• **Problem to work on**
All lines from the one with "ATOM 343 N N" onward, through the last line of the records below, are to be retyped word for word.

[Dataset records]
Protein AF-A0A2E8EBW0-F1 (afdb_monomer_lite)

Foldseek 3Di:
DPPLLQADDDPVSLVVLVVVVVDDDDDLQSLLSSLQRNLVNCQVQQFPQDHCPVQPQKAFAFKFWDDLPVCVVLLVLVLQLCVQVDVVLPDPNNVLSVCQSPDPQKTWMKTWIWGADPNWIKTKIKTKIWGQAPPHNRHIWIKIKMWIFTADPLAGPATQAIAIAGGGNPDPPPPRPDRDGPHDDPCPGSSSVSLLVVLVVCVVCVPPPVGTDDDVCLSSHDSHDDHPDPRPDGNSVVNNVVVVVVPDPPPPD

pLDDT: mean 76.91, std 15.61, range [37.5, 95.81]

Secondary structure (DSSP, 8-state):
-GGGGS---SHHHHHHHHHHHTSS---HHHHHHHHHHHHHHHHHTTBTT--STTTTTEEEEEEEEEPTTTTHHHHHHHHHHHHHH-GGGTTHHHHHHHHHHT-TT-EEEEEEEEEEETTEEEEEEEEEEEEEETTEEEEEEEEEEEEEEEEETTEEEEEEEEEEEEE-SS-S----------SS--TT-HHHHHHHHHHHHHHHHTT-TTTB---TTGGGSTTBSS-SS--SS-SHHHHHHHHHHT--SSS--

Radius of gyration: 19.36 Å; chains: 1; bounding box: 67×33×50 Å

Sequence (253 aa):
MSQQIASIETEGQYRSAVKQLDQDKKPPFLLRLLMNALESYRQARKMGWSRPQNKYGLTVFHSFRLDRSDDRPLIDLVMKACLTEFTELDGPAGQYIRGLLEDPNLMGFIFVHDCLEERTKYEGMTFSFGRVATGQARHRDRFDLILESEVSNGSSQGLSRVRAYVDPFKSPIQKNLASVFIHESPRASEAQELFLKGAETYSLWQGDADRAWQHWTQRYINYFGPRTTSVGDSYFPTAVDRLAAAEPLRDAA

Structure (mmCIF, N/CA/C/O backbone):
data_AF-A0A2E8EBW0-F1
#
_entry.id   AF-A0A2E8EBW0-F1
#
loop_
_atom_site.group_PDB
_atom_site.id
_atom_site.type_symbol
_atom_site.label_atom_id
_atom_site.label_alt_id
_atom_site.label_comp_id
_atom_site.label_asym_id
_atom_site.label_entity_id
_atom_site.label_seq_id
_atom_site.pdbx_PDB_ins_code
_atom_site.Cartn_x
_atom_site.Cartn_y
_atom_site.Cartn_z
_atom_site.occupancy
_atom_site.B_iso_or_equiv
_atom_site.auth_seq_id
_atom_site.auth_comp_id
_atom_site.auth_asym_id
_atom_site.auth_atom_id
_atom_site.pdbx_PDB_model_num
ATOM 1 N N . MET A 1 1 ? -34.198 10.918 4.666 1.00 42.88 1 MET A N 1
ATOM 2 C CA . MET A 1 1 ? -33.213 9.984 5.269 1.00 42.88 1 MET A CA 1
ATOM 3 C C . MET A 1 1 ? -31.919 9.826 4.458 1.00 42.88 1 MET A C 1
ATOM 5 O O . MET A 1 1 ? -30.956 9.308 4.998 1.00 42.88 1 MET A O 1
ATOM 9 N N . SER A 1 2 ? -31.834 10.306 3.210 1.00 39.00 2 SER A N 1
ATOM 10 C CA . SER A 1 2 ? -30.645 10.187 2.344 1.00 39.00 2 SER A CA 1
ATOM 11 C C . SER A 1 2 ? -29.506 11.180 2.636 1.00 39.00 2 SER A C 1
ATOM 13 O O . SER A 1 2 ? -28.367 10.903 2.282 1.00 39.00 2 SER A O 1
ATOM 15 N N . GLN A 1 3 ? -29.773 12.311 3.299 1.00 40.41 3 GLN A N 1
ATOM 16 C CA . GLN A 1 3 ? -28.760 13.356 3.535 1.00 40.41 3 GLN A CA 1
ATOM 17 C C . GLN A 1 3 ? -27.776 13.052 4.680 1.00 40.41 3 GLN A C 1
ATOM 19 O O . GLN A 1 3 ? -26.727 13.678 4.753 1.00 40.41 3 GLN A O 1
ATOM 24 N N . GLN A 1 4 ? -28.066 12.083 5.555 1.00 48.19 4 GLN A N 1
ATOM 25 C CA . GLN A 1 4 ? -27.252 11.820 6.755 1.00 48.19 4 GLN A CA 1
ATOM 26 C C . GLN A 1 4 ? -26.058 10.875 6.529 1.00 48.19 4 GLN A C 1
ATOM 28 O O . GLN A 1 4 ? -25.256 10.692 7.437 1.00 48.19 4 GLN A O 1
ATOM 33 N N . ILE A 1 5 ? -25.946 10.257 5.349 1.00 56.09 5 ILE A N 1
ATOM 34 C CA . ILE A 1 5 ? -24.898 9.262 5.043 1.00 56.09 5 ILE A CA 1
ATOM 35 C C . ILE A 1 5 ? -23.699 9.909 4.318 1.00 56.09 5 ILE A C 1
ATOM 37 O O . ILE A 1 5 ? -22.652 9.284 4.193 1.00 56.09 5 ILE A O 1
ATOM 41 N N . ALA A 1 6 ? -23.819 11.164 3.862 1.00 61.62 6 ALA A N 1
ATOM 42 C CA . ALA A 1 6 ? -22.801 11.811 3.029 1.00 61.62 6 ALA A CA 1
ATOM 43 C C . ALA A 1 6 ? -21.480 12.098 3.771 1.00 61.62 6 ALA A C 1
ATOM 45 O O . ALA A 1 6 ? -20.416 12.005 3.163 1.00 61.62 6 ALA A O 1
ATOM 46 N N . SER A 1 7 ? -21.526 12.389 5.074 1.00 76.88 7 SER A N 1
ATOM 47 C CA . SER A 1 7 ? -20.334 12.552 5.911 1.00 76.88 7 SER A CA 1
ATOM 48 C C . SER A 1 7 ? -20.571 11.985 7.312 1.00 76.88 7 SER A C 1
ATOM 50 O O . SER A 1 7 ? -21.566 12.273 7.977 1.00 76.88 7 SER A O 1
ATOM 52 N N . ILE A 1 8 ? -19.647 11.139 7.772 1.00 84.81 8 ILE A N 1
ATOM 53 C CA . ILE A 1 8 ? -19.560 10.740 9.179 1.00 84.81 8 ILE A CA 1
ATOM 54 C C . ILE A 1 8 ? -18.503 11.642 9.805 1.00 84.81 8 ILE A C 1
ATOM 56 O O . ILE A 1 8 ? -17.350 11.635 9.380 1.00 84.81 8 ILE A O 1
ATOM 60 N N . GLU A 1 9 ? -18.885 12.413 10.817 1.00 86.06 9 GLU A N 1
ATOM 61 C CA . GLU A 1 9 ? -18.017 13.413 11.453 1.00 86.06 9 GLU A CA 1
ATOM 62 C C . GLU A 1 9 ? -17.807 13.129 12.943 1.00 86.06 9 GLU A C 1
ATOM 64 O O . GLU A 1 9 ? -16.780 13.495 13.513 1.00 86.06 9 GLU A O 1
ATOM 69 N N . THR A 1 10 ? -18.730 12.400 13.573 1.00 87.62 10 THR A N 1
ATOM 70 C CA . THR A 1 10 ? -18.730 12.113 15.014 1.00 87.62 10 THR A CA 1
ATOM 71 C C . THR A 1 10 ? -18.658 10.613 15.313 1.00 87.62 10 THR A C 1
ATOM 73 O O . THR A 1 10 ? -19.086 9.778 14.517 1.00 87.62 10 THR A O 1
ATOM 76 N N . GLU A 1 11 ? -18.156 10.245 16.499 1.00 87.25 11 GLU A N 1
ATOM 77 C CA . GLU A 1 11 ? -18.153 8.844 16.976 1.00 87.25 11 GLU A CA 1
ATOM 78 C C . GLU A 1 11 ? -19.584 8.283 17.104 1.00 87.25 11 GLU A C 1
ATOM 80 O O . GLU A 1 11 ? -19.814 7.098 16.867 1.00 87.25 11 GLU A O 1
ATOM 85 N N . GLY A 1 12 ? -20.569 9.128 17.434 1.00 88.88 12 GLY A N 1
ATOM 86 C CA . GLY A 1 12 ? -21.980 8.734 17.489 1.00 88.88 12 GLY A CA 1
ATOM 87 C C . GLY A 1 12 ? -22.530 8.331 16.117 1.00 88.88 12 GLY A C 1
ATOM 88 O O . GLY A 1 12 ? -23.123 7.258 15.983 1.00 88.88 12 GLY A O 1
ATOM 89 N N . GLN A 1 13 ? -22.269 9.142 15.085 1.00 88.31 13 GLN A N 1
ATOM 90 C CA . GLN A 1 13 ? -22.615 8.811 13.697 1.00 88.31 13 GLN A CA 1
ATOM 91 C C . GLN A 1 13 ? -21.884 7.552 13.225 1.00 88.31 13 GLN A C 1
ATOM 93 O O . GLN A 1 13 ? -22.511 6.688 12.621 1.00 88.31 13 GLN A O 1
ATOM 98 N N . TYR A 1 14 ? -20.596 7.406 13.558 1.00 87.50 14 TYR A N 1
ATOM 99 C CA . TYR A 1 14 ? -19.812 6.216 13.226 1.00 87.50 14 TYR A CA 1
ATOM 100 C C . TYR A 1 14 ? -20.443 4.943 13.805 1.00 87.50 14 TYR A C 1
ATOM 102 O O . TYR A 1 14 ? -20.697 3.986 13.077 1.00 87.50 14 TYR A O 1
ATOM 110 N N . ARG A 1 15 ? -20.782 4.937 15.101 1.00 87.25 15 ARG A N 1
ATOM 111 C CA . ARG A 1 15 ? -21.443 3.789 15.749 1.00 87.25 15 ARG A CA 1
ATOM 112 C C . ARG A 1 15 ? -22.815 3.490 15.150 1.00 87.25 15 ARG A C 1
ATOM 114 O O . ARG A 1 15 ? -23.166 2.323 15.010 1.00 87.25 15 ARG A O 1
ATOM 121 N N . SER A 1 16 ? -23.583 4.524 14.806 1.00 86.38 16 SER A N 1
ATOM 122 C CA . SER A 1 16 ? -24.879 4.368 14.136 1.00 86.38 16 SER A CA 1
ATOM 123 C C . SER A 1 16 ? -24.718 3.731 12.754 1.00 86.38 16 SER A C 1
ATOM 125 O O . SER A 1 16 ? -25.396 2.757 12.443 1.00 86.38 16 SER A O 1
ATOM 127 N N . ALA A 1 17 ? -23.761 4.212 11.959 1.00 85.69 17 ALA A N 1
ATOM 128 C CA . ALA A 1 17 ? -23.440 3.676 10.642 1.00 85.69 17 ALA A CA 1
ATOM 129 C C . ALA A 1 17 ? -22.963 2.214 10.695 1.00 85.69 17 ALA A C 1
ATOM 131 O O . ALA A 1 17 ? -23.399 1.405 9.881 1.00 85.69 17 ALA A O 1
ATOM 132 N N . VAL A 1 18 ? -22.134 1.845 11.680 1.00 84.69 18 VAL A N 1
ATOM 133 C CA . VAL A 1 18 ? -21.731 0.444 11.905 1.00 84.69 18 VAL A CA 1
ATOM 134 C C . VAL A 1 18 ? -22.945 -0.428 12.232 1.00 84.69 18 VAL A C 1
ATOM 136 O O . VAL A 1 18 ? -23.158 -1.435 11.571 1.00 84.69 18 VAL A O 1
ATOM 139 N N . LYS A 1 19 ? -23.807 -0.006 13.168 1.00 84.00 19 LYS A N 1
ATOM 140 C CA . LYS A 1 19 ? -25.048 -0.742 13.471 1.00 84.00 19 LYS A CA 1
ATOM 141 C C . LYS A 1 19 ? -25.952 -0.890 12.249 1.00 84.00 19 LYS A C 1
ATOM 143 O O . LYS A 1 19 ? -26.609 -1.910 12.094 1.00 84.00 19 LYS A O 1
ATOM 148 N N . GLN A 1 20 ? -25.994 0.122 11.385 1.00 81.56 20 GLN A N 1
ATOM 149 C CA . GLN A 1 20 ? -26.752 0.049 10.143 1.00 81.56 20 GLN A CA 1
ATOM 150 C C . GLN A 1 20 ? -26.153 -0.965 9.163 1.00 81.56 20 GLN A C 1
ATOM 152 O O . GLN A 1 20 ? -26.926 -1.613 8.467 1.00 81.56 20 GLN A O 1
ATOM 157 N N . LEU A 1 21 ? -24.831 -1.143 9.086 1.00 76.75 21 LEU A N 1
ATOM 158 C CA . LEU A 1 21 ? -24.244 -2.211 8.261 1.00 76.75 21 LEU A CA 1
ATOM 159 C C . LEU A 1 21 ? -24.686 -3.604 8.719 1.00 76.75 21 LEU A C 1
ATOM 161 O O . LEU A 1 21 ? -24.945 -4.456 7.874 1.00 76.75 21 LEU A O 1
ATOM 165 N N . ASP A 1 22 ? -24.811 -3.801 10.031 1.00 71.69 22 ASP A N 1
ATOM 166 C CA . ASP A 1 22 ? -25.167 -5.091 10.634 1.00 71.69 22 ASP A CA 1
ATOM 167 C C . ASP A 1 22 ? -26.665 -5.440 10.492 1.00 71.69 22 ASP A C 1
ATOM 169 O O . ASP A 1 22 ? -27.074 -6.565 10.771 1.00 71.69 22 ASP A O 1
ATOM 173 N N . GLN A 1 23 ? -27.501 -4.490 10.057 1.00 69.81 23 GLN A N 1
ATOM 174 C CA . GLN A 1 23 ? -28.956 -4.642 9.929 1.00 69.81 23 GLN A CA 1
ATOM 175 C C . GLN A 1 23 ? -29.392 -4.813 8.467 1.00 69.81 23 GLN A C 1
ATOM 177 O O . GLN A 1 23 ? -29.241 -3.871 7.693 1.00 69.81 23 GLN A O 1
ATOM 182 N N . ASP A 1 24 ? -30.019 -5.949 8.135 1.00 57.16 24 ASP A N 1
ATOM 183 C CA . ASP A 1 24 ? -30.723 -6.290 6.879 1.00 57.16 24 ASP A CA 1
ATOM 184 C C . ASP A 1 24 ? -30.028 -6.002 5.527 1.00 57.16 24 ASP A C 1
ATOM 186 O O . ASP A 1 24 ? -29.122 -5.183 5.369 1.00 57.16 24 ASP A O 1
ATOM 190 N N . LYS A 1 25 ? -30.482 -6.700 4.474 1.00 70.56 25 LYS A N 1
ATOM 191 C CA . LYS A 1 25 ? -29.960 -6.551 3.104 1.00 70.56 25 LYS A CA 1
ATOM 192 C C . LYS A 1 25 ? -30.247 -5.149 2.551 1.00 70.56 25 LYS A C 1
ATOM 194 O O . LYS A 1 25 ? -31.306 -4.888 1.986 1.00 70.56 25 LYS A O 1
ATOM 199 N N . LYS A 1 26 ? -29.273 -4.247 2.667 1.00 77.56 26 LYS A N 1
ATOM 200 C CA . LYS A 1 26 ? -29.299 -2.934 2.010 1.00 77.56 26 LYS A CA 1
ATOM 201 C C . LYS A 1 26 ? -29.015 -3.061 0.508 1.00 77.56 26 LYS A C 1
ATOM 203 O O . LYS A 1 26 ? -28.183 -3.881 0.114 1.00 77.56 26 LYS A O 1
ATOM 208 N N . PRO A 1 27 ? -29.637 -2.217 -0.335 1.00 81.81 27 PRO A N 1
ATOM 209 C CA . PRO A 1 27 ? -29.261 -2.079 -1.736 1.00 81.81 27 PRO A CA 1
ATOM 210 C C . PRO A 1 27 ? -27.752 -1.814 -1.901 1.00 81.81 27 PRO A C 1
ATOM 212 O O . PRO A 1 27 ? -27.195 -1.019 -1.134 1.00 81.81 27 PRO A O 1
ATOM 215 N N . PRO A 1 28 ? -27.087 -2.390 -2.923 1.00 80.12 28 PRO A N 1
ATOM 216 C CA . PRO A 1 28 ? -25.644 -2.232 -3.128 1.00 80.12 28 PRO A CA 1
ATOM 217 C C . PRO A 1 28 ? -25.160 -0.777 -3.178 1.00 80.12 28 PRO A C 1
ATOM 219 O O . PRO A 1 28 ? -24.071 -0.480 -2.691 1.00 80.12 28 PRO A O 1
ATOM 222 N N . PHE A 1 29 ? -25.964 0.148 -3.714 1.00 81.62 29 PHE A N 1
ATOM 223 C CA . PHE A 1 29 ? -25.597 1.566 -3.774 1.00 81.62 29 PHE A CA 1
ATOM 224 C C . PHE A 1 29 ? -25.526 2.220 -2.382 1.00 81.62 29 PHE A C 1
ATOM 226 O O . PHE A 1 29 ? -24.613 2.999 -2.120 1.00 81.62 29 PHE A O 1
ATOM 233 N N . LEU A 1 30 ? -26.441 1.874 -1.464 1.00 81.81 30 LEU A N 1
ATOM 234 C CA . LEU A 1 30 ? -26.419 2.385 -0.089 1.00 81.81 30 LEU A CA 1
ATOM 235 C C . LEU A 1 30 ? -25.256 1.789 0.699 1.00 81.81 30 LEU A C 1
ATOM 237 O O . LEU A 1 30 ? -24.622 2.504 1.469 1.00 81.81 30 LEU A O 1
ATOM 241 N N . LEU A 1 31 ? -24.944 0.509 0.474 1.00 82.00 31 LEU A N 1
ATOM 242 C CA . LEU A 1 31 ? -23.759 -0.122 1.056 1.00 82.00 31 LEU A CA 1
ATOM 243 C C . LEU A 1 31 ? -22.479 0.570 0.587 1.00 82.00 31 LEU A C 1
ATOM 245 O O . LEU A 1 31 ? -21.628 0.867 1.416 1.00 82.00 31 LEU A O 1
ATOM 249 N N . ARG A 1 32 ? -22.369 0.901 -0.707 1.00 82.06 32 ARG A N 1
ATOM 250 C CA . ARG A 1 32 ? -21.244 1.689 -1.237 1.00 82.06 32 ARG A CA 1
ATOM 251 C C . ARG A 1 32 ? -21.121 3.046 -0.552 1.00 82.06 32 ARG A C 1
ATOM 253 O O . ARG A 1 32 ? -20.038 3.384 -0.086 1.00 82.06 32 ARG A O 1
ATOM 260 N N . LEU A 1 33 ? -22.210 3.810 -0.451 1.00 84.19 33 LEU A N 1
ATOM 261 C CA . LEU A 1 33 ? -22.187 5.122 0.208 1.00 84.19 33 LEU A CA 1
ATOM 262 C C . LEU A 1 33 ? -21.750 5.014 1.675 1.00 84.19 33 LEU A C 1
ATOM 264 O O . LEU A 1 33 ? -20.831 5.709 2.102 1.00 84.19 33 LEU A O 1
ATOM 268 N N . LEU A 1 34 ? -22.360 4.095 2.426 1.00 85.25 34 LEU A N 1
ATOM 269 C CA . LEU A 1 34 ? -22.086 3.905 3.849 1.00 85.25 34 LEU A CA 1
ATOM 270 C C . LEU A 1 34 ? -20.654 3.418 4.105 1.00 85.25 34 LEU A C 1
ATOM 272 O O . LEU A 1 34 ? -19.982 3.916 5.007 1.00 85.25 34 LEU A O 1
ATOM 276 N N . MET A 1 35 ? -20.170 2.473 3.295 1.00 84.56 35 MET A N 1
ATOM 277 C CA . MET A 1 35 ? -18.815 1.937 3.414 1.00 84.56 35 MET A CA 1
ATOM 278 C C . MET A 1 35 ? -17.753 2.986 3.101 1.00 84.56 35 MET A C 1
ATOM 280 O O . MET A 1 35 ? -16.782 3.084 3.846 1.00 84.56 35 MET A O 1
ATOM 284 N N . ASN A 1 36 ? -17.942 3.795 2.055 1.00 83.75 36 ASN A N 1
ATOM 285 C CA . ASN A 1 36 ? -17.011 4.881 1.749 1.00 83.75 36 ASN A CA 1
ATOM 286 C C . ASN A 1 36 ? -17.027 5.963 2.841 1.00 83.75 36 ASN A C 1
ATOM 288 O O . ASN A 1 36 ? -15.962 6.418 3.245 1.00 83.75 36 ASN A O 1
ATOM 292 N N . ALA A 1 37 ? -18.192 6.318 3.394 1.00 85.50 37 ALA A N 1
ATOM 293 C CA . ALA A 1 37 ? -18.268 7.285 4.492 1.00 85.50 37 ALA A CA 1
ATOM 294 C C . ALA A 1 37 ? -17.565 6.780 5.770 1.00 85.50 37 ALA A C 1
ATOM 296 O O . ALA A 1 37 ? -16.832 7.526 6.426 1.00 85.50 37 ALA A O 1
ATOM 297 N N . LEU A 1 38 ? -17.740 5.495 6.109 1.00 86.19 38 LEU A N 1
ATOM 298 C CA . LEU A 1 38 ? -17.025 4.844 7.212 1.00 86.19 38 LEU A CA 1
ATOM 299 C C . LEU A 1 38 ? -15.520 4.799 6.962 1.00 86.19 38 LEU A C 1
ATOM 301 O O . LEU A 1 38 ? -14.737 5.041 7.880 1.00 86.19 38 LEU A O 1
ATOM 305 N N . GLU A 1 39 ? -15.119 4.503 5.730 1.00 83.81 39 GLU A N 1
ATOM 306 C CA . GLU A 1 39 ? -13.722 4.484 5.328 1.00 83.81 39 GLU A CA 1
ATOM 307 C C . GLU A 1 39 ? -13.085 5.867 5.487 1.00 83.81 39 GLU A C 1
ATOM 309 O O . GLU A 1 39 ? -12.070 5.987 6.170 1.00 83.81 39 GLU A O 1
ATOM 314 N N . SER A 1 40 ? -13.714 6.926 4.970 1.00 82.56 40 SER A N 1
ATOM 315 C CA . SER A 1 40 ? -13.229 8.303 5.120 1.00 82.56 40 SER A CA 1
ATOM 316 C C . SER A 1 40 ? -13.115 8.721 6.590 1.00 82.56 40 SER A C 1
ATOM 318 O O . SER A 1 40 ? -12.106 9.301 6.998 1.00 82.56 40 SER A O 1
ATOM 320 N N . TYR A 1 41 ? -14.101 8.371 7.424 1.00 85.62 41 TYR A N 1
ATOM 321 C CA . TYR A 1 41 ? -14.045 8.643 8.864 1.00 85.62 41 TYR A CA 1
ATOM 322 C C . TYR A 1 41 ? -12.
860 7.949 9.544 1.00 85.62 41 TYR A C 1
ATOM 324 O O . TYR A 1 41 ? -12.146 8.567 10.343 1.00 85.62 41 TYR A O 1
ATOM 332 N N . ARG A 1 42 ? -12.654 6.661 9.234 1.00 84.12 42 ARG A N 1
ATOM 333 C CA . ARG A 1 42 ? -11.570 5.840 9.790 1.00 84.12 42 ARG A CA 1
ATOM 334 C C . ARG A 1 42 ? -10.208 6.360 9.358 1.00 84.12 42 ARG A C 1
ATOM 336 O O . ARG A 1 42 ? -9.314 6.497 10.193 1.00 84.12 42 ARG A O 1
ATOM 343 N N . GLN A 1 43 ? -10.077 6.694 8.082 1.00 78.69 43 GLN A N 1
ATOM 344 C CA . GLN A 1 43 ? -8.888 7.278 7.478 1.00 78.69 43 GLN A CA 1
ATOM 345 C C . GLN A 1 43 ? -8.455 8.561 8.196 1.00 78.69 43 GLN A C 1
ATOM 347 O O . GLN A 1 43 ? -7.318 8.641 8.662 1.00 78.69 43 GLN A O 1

• **Task answer**
ATOM 343 N N . GLN A 1 43 ? -10.077 6.694 8.082 1.00 78.69 43 GLN A N 1
ATOM 344 C CA . GLN A 1 43 ? -8.888 7.278 7.478 1.00 78.69 43 GLN A CA 1
ATOM 345 C C . GLN A 1 43 ? -8.455 8.561 8.196 1.00 78.69 43 GLN A C 1
ATOM 347 O O . GLN A 1 43 ? -7.318 8.641 8.662 1.00 78.69 43 GLN A O 1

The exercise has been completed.